PROBLEM REQUIREMENTS: Somewhere below, one line contains "ATOM 140 C CA" and a later line contains "ATOM 171 N N". Output those two lines and everything between them exactly, and nothing else.
═══
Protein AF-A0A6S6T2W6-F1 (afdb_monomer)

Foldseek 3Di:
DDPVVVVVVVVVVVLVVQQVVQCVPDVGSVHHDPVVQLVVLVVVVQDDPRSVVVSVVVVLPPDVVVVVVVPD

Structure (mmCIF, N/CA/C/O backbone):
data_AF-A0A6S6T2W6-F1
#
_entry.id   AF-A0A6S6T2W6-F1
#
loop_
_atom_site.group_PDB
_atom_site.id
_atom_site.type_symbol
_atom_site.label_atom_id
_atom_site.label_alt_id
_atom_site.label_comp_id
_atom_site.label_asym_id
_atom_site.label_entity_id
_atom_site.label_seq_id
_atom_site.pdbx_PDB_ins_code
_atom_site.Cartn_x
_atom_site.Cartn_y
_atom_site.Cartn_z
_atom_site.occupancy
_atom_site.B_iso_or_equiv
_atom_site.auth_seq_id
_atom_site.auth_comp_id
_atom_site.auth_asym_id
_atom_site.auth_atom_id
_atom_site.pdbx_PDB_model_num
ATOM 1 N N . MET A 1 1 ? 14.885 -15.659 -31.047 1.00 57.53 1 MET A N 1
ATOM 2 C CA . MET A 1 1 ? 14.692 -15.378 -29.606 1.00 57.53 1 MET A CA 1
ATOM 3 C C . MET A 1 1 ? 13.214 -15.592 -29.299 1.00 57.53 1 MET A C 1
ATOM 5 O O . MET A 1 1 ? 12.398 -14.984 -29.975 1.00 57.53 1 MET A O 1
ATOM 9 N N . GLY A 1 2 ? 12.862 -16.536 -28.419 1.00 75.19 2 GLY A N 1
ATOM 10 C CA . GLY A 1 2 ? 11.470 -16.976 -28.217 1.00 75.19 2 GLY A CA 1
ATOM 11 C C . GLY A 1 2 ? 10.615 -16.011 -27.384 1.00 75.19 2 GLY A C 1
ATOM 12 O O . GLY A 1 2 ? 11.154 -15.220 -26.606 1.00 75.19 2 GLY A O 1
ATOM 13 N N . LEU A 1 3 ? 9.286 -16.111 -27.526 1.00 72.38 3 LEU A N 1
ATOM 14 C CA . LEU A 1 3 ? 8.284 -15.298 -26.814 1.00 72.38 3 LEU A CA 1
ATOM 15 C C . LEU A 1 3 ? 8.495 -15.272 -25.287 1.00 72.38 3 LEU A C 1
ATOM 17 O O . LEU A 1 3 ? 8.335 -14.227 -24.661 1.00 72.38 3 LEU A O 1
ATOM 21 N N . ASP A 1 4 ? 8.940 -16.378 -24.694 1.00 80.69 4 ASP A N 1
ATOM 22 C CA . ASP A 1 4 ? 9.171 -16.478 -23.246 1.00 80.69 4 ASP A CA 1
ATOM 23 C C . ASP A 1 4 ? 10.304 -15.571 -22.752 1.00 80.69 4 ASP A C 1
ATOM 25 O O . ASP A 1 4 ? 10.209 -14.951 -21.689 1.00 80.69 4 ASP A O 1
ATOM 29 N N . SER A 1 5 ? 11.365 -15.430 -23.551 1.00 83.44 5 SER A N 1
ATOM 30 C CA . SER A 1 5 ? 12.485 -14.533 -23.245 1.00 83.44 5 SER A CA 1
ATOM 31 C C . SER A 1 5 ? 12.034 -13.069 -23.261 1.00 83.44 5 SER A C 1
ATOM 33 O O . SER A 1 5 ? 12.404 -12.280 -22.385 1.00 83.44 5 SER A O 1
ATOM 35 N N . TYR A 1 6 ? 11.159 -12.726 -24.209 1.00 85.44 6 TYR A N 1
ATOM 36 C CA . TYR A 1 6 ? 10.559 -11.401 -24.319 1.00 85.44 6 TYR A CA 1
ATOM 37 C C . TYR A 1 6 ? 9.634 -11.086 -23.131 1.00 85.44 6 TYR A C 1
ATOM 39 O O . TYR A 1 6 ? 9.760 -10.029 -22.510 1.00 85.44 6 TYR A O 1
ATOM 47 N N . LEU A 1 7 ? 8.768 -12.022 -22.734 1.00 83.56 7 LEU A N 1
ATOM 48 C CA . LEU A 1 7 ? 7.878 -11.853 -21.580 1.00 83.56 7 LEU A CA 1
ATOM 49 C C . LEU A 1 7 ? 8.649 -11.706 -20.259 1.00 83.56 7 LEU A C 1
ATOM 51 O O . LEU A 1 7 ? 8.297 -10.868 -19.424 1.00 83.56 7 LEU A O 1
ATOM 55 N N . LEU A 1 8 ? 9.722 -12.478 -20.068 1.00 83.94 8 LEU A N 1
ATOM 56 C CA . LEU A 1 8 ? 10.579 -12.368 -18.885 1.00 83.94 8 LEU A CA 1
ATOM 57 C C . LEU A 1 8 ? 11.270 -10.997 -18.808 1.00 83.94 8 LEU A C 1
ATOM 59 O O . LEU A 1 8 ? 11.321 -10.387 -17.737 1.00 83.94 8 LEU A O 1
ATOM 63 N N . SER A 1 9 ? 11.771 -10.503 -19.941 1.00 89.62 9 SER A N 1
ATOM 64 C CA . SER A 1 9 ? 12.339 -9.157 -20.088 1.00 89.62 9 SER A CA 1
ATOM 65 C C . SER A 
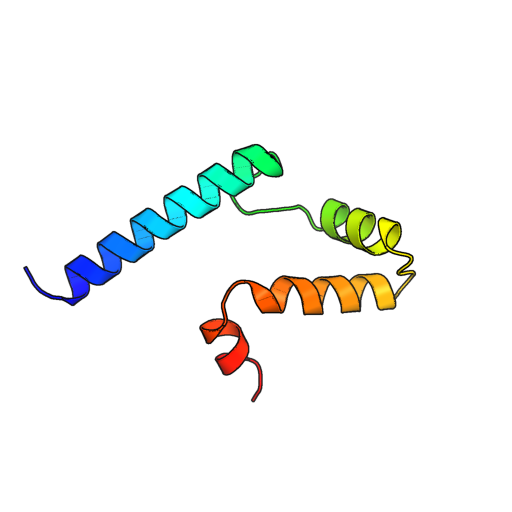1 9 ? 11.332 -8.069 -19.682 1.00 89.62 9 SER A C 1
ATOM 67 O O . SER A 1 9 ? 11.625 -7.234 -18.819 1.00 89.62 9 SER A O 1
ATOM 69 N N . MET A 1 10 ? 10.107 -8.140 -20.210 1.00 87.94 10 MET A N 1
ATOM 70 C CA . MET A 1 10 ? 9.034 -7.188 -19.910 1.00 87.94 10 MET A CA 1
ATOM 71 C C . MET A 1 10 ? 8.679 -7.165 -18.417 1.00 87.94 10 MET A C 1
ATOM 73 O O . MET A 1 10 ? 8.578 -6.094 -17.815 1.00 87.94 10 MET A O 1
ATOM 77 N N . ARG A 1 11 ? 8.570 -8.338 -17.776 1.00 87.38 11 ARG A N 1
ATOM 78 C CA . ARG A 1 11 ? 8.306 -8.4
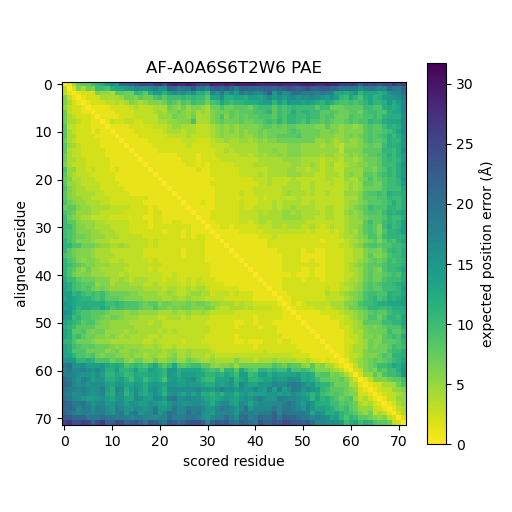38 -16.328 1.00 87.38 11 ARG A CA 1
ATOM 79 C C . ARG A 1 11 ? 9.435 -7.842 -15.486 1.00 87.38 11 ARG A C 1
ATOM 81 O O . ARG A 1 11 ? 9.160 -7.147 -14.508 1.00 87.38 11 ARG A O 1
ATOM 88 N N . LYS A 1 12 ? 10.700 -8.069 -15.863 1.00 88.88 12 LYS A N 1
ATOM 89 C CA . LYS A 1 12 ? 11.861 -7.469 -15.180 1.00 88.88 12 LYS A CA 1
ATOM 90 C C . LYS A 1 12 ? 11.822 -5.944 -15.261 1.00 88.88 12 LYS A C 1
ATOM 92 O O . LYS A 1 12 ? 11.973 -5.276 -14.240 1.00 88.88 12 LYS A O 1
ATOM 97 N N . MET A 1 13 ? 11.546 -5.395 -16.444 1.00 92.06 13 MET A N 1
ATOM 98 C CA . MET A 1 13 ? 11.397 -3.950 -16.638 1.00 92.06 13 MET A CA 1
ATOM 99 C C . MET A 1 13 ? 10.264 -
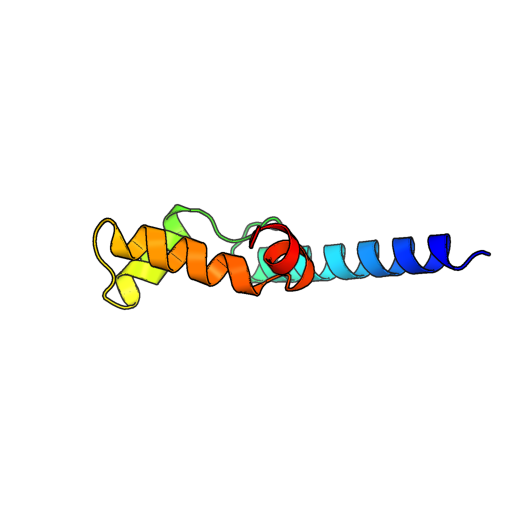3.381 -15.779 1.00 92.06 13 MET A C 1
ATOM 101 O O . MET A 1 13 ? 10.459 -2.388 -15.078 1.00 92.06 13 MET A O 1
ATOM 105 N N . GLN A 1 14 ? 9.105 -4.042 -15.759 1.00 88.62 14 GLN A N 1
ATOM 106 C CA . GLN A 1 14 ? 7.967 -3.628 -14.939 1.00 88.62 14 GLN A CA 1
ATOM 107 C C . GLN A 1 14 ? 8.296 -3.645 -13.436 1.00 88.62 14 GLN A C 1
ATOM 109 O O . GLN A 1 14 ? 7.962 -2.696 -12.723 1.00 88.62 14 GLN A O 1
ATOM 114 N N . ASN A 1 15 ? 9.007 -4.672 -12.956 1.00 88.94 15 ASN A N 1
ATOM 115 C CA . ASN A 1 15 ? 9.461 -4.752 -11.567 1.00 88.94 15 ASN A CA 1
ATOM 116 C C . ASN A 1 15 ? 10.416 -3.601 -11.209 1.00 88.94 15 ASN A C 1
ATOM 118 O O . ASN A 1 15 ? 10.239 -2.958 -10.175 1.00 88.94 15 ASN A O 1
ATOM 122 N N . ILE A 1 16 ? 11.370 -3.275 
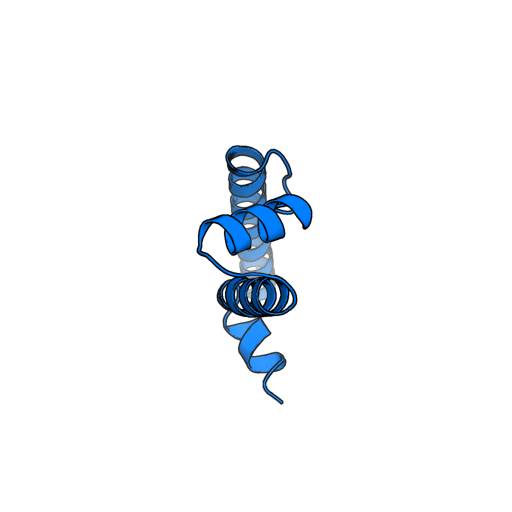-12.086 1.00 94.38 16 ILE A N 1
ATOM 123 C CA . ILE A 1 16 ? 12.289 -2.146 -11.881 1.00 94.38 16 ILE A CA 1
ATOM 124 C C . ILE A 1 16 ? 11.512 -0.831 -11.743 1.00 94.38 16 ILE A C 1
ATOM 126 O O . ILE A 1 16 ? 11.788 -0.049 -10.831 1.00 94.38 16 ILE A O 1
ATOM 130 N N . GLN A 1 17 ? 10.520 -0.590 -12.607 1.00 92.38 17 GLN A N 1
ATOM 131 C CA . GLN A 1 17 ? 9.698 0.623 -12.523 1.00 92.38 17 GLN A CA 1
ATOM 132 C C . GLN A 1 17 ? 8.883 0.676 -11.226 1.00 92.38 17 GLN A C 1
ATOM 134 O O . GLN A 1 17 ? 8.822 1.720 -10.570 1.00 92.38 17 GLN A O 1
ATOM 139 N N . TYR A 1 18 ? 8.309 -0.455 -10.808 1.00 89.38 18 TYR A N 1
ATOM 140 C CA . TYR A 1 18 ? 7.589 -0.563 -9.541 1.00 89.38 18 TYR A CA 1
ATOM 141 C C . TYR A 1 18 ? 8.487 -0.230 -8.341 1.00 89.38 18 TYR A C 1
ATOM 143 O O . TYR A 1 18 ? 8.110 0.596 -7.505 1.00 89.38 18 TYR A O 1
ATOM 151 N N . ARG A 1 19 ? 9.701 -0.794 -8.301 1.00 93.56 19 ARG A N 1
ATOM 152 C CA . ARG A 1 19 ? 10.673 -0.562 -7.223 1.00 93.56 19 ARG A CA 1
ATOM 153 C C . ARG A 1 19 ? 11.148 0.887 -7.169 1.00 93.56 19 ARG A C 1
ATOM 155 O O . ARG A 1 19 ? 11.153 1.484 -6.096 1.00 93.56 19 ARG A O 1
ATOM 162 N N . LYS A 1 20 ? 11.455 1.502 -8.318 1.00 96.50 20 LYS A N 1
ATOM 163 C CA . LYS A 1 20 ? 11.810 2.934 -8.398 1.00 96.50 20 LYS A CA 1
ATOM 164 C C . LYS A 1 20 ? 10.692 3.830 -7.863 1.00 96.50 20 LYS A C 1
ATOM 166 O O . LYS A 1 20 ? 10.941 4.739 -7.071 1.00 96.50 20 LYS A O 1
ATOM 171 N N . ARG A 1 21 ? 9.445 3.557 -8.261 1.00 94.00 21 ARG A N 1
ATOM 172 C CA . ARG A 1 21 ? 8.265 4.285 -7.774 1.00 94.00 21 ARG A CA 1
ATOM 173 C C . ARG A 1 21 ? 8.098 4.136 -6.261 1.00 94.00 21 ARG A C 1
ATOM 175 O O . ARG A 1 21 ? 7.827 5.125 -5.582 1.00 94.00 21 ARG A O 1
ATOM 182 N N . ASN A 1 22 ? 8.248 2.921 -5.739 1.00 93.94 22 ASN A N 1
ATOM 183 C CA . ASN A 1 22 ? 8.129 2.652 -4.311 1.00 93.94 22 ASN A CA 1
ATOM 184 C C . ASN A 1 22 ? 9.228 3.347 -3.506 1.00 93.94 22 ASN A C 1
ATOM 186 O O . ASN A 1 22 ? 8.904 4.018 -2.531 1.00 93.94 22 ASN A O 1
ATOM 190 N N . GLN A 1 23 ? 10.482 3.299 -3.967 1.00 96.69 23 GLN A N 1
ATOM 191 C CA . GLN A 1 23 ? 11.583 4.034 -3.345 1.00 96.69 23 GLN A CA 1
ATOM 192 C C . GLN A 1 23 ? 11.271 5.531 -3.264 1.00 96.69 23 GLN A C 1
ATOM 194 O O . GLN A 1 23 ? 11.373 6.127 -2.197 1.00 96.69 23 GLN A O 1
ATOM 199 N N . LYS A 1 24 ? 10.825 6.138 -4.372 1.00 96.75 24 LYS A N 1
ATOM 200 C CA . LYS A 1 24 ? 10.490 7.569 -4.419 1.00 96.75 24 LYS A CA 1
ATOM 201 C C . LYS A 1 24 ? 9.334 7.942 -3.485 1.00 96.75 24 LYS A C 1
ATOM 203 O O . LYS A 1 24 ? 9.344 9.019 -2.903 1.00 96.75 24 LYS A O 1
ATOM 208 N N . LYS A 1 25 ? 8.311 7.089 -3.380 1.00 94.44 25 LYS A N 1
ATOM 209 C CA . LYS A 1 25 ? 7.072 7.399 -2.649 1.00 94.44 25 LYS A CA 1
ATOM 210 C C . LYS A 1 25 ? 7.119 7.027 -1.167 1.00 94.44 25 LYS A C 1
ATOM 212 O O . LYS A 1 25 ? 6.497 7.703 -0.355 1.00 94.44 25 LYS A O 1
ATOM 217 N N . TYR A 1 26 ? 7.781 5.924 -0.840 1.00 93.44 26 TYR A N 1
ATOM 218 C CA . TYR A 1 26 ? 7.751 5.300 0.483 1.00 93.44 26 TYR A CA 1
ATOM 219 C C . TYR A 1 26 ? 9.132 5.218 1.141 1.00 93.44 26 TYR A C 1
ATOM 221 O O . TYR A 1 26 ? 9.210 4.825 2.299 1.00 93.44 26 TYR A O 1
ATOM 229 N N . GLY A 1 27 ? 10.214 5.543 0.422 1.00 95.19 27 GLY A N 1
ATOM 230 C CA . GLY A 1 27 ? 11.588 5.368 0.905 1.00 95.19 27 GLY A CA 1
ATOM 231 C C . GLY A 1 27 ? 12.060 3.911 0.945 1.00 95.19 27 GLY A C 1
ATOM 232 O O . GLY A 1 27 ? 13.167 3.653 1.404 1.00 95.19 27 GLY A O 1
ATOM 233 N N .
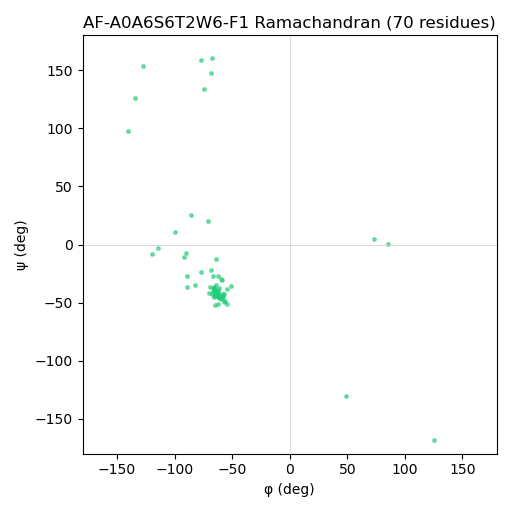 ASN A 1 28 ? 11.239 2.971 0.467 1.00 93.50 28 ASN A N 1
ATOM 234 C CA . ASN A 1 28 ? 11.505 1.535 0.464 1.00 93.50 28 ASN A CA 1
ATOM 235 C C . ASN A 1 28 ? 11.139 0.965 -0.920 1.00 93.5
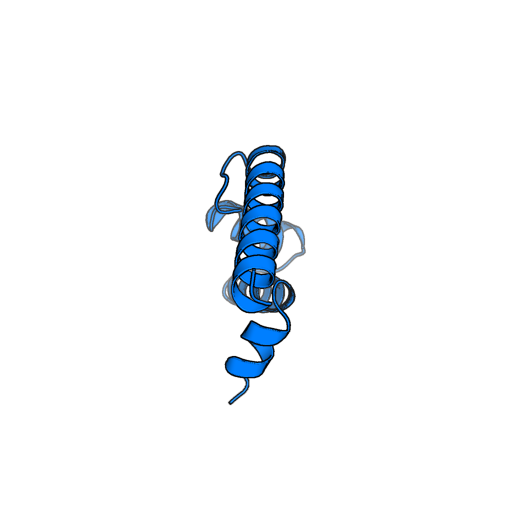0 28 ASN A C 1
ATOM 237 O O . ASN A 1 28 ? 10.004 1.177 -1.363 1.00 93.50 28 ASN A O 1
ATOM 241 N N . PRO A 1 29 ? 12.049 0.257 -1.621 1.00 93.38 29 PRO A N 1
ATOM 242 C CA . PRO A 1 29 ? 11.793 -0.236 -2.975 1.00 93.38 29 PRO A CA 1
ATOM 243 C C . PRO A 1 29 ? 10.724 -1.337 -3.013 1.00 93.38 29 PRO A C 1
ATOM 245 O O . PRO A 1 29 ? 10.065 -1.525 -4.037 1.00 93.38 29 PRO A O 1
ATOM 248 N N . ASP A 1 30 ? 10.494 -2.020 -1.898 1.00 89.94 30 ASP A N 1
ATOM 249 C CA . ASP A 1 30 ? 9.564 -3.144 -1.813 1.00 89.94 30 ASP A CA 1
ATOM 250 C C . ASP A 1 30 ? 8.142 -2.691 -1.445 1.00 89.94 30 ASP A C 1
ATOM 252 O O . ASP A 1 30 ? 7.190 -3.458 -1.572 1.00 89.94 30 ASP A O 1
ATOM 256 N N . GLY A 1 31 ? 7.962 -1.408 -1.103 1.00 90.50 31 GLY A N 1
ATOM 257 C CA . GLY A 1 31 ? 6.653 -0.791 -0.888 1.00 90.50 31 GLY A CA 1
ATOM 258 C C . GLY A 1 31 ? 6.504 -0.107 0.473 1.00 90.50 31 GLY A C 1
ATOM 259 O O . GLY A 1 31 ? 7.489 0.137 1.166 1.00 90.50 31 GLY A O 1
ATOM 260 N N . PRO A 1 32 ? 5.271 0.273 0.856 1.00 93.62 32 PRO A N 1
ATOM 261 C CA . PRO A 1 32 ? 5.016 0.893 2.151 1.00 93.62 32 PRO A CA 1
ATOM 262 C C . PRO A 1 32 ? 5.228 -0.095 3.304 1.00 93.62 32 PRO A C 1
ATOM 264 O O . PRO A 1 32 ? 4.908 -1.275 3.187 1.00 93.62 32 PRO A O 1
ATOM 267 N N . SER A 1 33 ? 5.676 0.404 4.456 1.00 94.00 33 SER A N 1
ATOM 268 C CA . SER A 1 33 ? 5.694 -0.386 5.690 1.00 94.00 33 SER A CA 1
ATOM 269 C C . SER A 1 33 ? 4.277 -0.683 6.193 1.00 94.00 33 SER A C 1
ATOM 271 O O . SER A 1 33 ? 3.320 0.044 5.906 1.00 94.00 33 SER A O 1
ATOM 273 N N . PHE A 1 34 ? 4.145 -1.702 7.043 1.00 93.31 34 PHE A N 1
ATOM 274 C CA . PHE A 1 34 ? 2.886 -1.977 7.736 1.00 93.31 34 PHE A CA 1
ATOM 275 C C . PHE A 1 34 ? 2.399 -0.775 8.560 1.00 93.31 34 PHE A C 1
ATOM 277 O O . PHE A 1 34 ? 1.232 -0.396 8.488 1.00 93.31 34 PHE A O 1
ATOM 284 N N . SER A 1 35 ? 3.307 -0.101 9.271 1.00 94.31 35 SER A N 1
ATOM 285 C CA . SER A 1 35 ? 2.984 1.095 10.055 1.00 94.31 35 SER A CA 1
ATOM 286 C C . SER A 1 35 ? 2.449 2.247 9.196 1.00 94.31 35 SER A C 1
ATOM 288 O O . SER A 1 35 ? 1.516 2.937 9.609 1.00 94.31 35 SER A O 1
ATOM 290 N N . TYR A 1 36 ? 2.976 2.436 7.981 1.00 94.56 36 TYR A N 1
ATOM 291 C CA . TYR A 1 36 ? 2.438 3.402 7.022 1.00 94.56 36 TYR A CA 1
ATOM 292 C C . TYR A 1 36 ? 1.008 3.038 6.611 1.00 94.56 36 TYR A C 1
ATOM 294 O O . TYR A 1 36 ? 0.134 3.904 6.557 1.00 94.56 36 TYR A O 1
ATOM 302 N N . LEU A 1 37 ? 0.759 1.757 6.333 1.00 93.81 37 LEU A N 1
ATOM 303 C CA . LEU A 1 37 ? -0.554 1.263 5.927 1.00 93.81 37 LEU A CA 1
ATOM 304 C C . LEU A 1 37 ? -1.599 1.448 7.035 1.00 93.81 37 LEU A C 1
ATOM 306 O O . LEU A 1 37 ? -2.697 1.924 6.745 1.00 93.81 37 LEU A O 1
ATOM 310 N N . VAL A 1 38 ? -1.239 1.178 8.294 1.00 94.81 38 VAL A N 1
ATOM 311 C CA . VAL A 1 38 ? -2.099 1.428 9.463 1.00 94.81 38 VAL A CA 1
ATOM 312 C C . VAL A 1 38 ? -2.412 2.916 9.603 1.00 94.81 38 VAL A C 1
═══
ANSWER AREA:
ATOM 140 C CA . TYR A 1 18 ? 7.589 -0.563 -9.541 1.00 89.38 18 TYR A CA 1
ATOM 141 C C . TYR A 1 18 ? 8.487 -0.230 -8.341 1.00 89.38 18 TYR A C 1
ATOM 143 O O . TYR A 1 18 ? 8.110 0.596 -7.505 1.00 89.38 18 TYR A O 1
ATOM 151 N N . ARG A 1 19 ? 9.701 -0.794 -8.301 1.00 93.56 19 ARG A N 1
ATOM 152 C CA . ARG A 1 19 ? 10.673 -0.562 -7.223 1.00 93.56 19 ARG A CA 1
ATOM 153 C C . ARG A 1 19 ? 11.148 0.887 -7.169 1.00 93.56 19 ARG A C 1
ATOM 155 O O . ARG A 1 19 ? 11.153 1.484 -6.096 1.00 93.56 19 ARG A O 1
ATOM 162 N N . LYS A 1 20 ? 11.455 1.502 -8.318 1.00 96.50 20 LYS A N 1
ATOM 163 C CA . LYS A 1 20 ? 11.810 2.934 -8.398 1.00 96.50 20 LYS A CA 1
ATOM 164 C C . LYS A 1 20 ? 10.692 3.830 -7.863 1.00 96.50 20 LYS A C 1
ATOM 166 O O . LYS A 1 20 ? 10.941 4.739 -7.071 1.00 96.50 20 LYS A O 1
ATOM 171 N N . ARG A 1 21 ? 9.445 3.557 -8.261 1.00 94.00 21 ARG A N 1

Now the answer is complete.